Memory usage during training

We are about to look at some memory snapshots, so we should be prepared to analyze them properly. Typically, training memory consists of:

  • Model parameters (size P)

  • Activations that are saved for the backward pass (size A)

  • Gradients, which are the same size as the model parameters, so size G = P.

  • Optimizer state, which is proportional to the size of the parameters. In this case, the state for Adam requires 2x the model parameters, so size O = 2P.

  • Intermediate tensors, which are allocated throughout the compute. We will not worry about them for now as they are usually small and ephemeral.

Capturing and visualizing memory snapshots

Let’s get us a memory snapshot! As your code runs, consider what you may expect the CUDA memory timeline to look like.
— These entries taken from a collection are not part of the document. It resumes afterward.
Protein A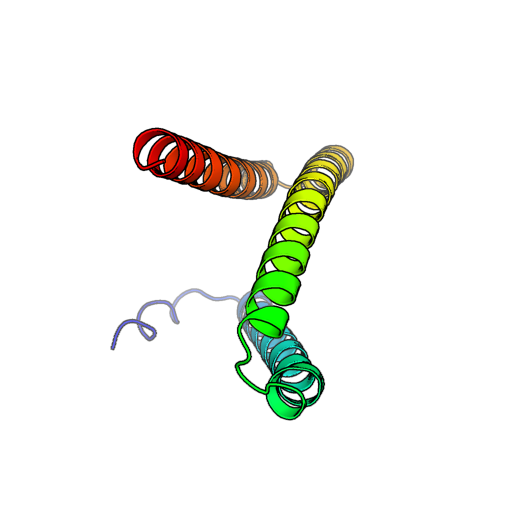F-W6N6P8-F1 (afdb_monomer_lite)

Structure (mmCIF, N/CA/C/O backbone):
data_AF-W6N6P8-F1
#
_entry.id   AF-W6N6P8-F1
#
loop_
_atom_site.group_PDB
_atom_site.id
_atom_site.type_symbol
_atom_site.label_atom_id
_atom_site.label_alt_id
_atom_site.label_comp_id
_atom_site.label_asym_id
_atom_site.label_entity_id
_atom_site.label_seq_id
_atom_site.pdbx_PDB_ins_code
_atom_site.Cartn_x
_atom_site.Cartn_y
_atom_site.Cartn_z
_atom_site.occupancy
_atom_site.B_iso_or_equiv
_atom_site.auth_seq_id
_atom_site.auth_comp_id
_atom_site.auth_asym_id
_atom_site.auth_atom_id
_atom_site.pdbx_PDB_model_num
ATOM 1 N N . MET A 1 1 ? -1.929 -27.474 5.011 1.00 42.31 1 MET A N 1
ATOM 2 C CA . MET A 1 1 ? -1.358 -28.358 3.969 1.00 42.31 1 MET A CA 1
ATOM 3 C C . MET A 1 1 ? -1.615 -27.777 2.570 1.00 42.31 1 MET A C 1
ATOM 5 O O . MET A 1 1 ? -2.254 -28.413 1.755 1.00 42.31 1 MET A O 1
ATOM 9 N N . VAL A 1 2 ? -1.173 -26.539 2.296 1.00 41.84 2 VAL A N 1
ATOM 10 C CA . VAL A 1 2 ? -1.284 -25.900 0.954 1.00 41.84 2 VAL A CA 1
ATOM 11 C C . VAL A 1 2 ? 0.030 -25.202 0.551 1.00 41.84 2 VAL A C 1
ATOM 13 O O . VAL A 1 2 ? 0.277 -24.962 -0.620 1.00 41.84 2 VAL A O 1
ATOM 16 N N . ILE A 1 3 ? 0.947 -24.974 1.499 1.00 45.84 3 ILE A N 1
ATOM 17 C CA . ILE A 1 3 ? 2.212 -24.252 1.267 1.00 45.84 3 ILE A CA 1
ATOM 18 C C . ILE A 1 3 ? 3.303 -25.151 0.638 1.00 45.84 3 ILE A C 1
ATOM 20 O O . ILE A 1 3 ? 4.265 -24.657 0.066 1.00 45.84 3 ILE A O 1
ATOM 24 N N . ILE A 1 4 ? 3.154 -26.480 0.686 1.00 46.66 4 ILE A N 1
ATOM 25 C CA . ILE A 1 4 ? 4.235 -27.425 0.335 1.00 46.66 4 ILE A CA 1
ATOM 26 C C . ILE A 1 4 ? 4.293 -27.739 -1.177 1.00 46.66 4 ILE A C 1
ATOM 28 O O . ILE A 1 4 ? 5.318 -28.196 -1.671 1.00 46.66 4 ILE A O 1
ATOM 32 N N . PHE A 1 5 ? 3.247 -27.436 -1.955 1.00 41.31 5 PHE A N 1
ATOM 33 C CA . PHE A 1 5 ? 3.164 -27.873 -3.360 1.00 41.31 5 PHE A CA 1
ATOM 34 C C . PHE A 1 5 ? 3.955 -27.035 -4.378 1.00 41.31 5 PHE A C 1
ATOM 36 O O . PHE A 1 5 ? 4.061 -27.442 -5.529 1.00 41.31 5 PHE A O 1
ATOM 43 N N . PHE A 1 6 ? 4.564 -25.915 -3.982 1.00 47.59 6 PHE A N 1
ATOM 44 C CA . PHE A 1 6 ? 5.335 -25.073 -4.908 1.00 47.59 6 PHE A CA 1
ATOM 45 C C . PHE A 1 6 ? 6.862 -25.266 -4.831 1.00 47.59 6 PHE A C 1
ATOM 47 O O . PHE A 1 6 ? 7.599 -24.605 -5.550 1.00 47.59 6 PHE A O 1
ATOM 54 N N . VAL A 1 7 ? 7.377 -26.184 -4.005 1.00 49.59 7 VAL A N 1
ATOM 55 C CA . VAL A 1 7 ? 8.831 -26.322 -3.758 1.00 49.59 7 VAL A CA 1
ATOM 56 C C . VAL A 1 7 ? 9.621 -26.842 -4.979 1.00 49.59 7 VAL A C 1
ATOM 58 O O . VAL A 1 7 ? 10.832 -26.660 -5.050 1.00 49.59 7 VAL A O 1
ATOM 61 N N . GLY A 1 8 ? 8.960 -27.420 -5.987 1.00 44.12 8 GLY A N 1
ATOM 62 C CA . GLY A 1 8 ? 9.619 -28.109 -7.107 1.00 44.12 8 GLY A CA 1
ATOM 63 C C . GLY A 1 8 ? 10.285 -27.241 -8.188 1.00 44.12 8 GLY A C 1
ATOM 64 O O . GLY A 1 8 ? 10.860 -27.809 -9.110 1.00 44.12 8 GLY A O 1
ATOM 65 N N . GLY A 1 9 ? 10.216 -25.904 -8.121 1.00 54.25 9 GLY A N 1
ATOM 66 C CA . GLY A 1 9 ? 10.691 -25.031 -9.213 1.00 54.25 9 GLY A CA 1
ATOM 67 C C . GLY A 1 9 ? 11.409 -23.742 -8.802 1.00 54.25 9 GLY A C 1
ATOM 68 O O . GLY A 1 9 ? 11.691 -22.902 -9.657 1.00 54.25 9 GLY A O 1
ATOM 69 N N . TYR A 1 10 ? 11.700 -23.536 -7.516 1.00 58.41 10 TYR A N 1
ATOM 70 C CA . TYR A 1 10 ? 12.319 -22.289 -7.065 1.00 58.41 10 TYR A CA 1
ATOM 71 C C . TYR A 1 10 ? 13.842 -22.323 -7.206 1.00 58.41 10 TYR A C 1
ATOM 73 O O . TYR A 1 10 ? 14.529 -23.129 -6.585 1.00 58.41 10 TYR A O 1
ATOM 81 N N . THR A 1 11 ? 14.391 -21.393 -7.992 1.00 73.56 11 THR A N 1
ATOM 82 C CA . THR A 1 11 ? 15.839 -21.148 -8.012 1.00 73.56 11 THR A CA 1
ATOM 83 C C . THR A 1 11 ? 16.313 -20.647 -6.641 1.00 73.56 11 THR A C 1
ATOM 85 O O . THR A 1 11 ? 15.557 -20.006 -5.907 1.00 73.56 11 THR A O 1
ATOM 88 N N . SER A 1 12 ? 17.589 -20.875 -6.303 1.00 74.94 12 SER A N 1
ATOM 89 C CA . SER A 1 12 ? 18.190 -20.412 -5.035 1.00 74.94 12 SER A CA 1
ATOM 90 C C . SER A 1 12 ? 17.971 -18.906 -4.783 1.00 74.94 12 SER A C 1
ATOM 92 O O . SER A 1 12 ? 17.716 -18.494 -3.650 1.00 74.94 12 SER A O 1
ATOM 94 N N . LYS A 1 13 ? 17.949 -18.088 -5.846 1.00 78.12 13 LYS A N 1
ATOM 95 C CA . LYS A 1 13 ? 17.659 -16.647 -5.766 1.00 78.12 13 LYS A CA 1
ATOM 96 C C . LYS A 1 13 ? 16.232 -16.352 -5.291 1.00 78.12 13 LYS A C 1
ATOM 98 O O . LYS A 1 13 ? 16.042 -15.433 -4.501 1.00 78.12 13 LYS A O 1
ATOM 103 N N . ILE A 1 14 ? 15.239 -17.131 -5.729 1.00 81.25 14 ILE A N 1
ATOM 104 C CA . ILE A 1 14 ? 13.838 -16.941 -5.317 1.00 81.25 14 ILE A CA 1
ATOM 105 C C . ILE A 1 14 ? 13.664 -17.312 -3.843 1.00 81.25 14 ILE A C 1
ATOM 107 O O . ILE A 1 14 ? 13.021 -16.576 -3.101 1.00 81.25 14 ILE A O 1
ATOM 111 N N . ILE A 1 15 ? 14.299 -18.398 -3.392 1.00 82.69 15 ILE A N 1
ATOM 112 C CA . ILE A 1 15 ? 14.280 -18.802 -1.978 1.00 82.69 15 ILE A CA 1
ATOM 113 C C . ILE A 1 15 ? 14.888 -17.698 -1.103 1.00 82.69 15 ILE A C 1
ATOM 115 O O . ILE A 1 15 ? 14.292 -17.305 -0.102 1.00 82.69 15 ILE A O 1
ATOM 119 N N . SER A 1 16 ? 16.032 -17.142 -1.512 1.00 78.88 16 SER A N 1
ATOM 120 C CA . SER A 1 16 ? 16.668 -16.021 -0.809 1.00 78.88 16 SER A CA 1
ATOM 121 C C . SER A 1 16 ? 15.770 -14.776 -0.759 1.00 78.88 16 SER A C 1
ATOM 123 O O . SER A 1 16 ? 15.630 -14.174 0.305 1.00 78.88 16 SER A O 1
ATOM 125 N N . ALA A 1 17 ? 15.097 -14.433 -1.861 1.00 82.38 17 ALA A N 1
ATOM 126 C CA . ALA A 1 17 ? 14.161 -13.310 -1.903 1.00 82.38 17 ALA A CA 1
ATOM 127 C C . ALA A 1 17 ? 12.950 -13.515 -0.973 1.00 82.38 17 ALA A C 1
ATOM 129 O O . ALA A 1 17 ? 12.545 -12.585 -0.274 1.00 82.38 17 ALA A O 1
ATOM 130 N N . ILE A 1 18 ? 12.408 -14.738 -0.906 1.00 86.19 18 ILE A N 1
ATOM 131 C CA . ILE A 1 18 ? 11.315 -15.081 0.013 1.00 86.19 18 ILE A CA 1
ATOM 132 C C . ILE A 1 18 ? 11.776 -14.904 1.461 1.00 86.19 18 ILE A C 1
ATOM 134 O O . ILE A 1 18 ? 11.116 -14.190 2.216 1.00 86.19 18 ILE A O 1
ATOM 138 N N . PHE A 1 19 ? 12.925 -15.471 1.840 1.00 87.94 19 PHE A N 1
ATOM 139 C CA . PHE A 1 19 ? 13.465 -15.300 3.192 1.00 87.94 19 PHE A CA 1
ATOM 140 C C . PHE A 1 19 ? 13.667 -13.828 3.544 1.00 87.94 19 PHE A C 1
ATOM 142 O O . PHE A 1 19 ? 13.257 -13.405 4.622 1.00 87.94 19 PHE A O 1
ATOM 149 N N . MET A 1 20 ? 14.208 -13.032 2.619 1.00 88.81 20 MET A N 1
ATOM 150 C CA . MET A 1 20 ? 14.404 -11.602 2.841 1.00 88.81 20 MET A CA 1
ATOM 151 C C . MET A 1 20 ? 13.079 -10.866 3.073 1.00 88.81 20 MET A C 1
ATOM 153 O O . MET A 1 20 ? 12.982 -10.066 4.002 1.00 88.81 20 MET A O 1
ATOM 157 N N . SER A 1 21 ? 12.033 -11.182 2.301 1.00 84.00 21 SER A N 1
ATOM 158 C CA . SER A 1 21 ? 10.701 -10.591 2.496 1.00 84.00 21 SER A CA 1
ATOM 159 C C . SER A 1 21 ? 10.102 -10.931 3.870 1.00 84.00 21 SER A C 1
ATOM 161 O O . SER A 1 21 ? 9.561 -10.056 4.549 1.00 84.00 21 SER A O 1
ATOM 163 N N . VAL A 1 22 ? 10.278 -12.177 4.326 1.00 91.62 22 VAL A N 1
ATOM 164 C CA . VAL A 1 22 ? 9.824 -12.640 5.645 1.00 91.62 22 VAL A CA 1
ATOM 165 C C . VAL A 1 22 ? 10.595 -11.933 6.758 1.00 91.62 22 VAL A C 1
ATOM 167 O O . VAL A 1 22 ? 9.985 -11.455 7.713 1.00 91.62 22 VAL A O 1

# tell CUDA to start recording memory allocations
torch.cuda.memory._record_memory_history(enabled='all')

# train 3 steps
for _ in range(3):
  train(model, optimizer)

# save a snapshot of the memory allocations
s = torch.cuda.memory._snapshot()
with open(f"snapshot.pickle", "wb") as f:
    dump(s, f)

# tell CUDA to stop recording memory allocations now
torch.cuda.memory._record_memory_history(enabled=None)

Now open up the snapshot in the CUDA Memory Visualizer at https://pytorch.org/memory_viz by dragging and dropping the snapshot.pickle file. Does the memory timeline match your expectations?

snapshot.png loaded into CUDA Memory Visualizer

The model parameters have already been loaded in memory before the training step, so we see a chunk of memory devoted to the weights right off the bat. As we start our forward pass, memory is allocated gradually for the activations, or the tensors we are saving to be able to compute gradients in the backward pass. Once we start the backward pass, the activations are gradually freed while memory of the gradients starts building up.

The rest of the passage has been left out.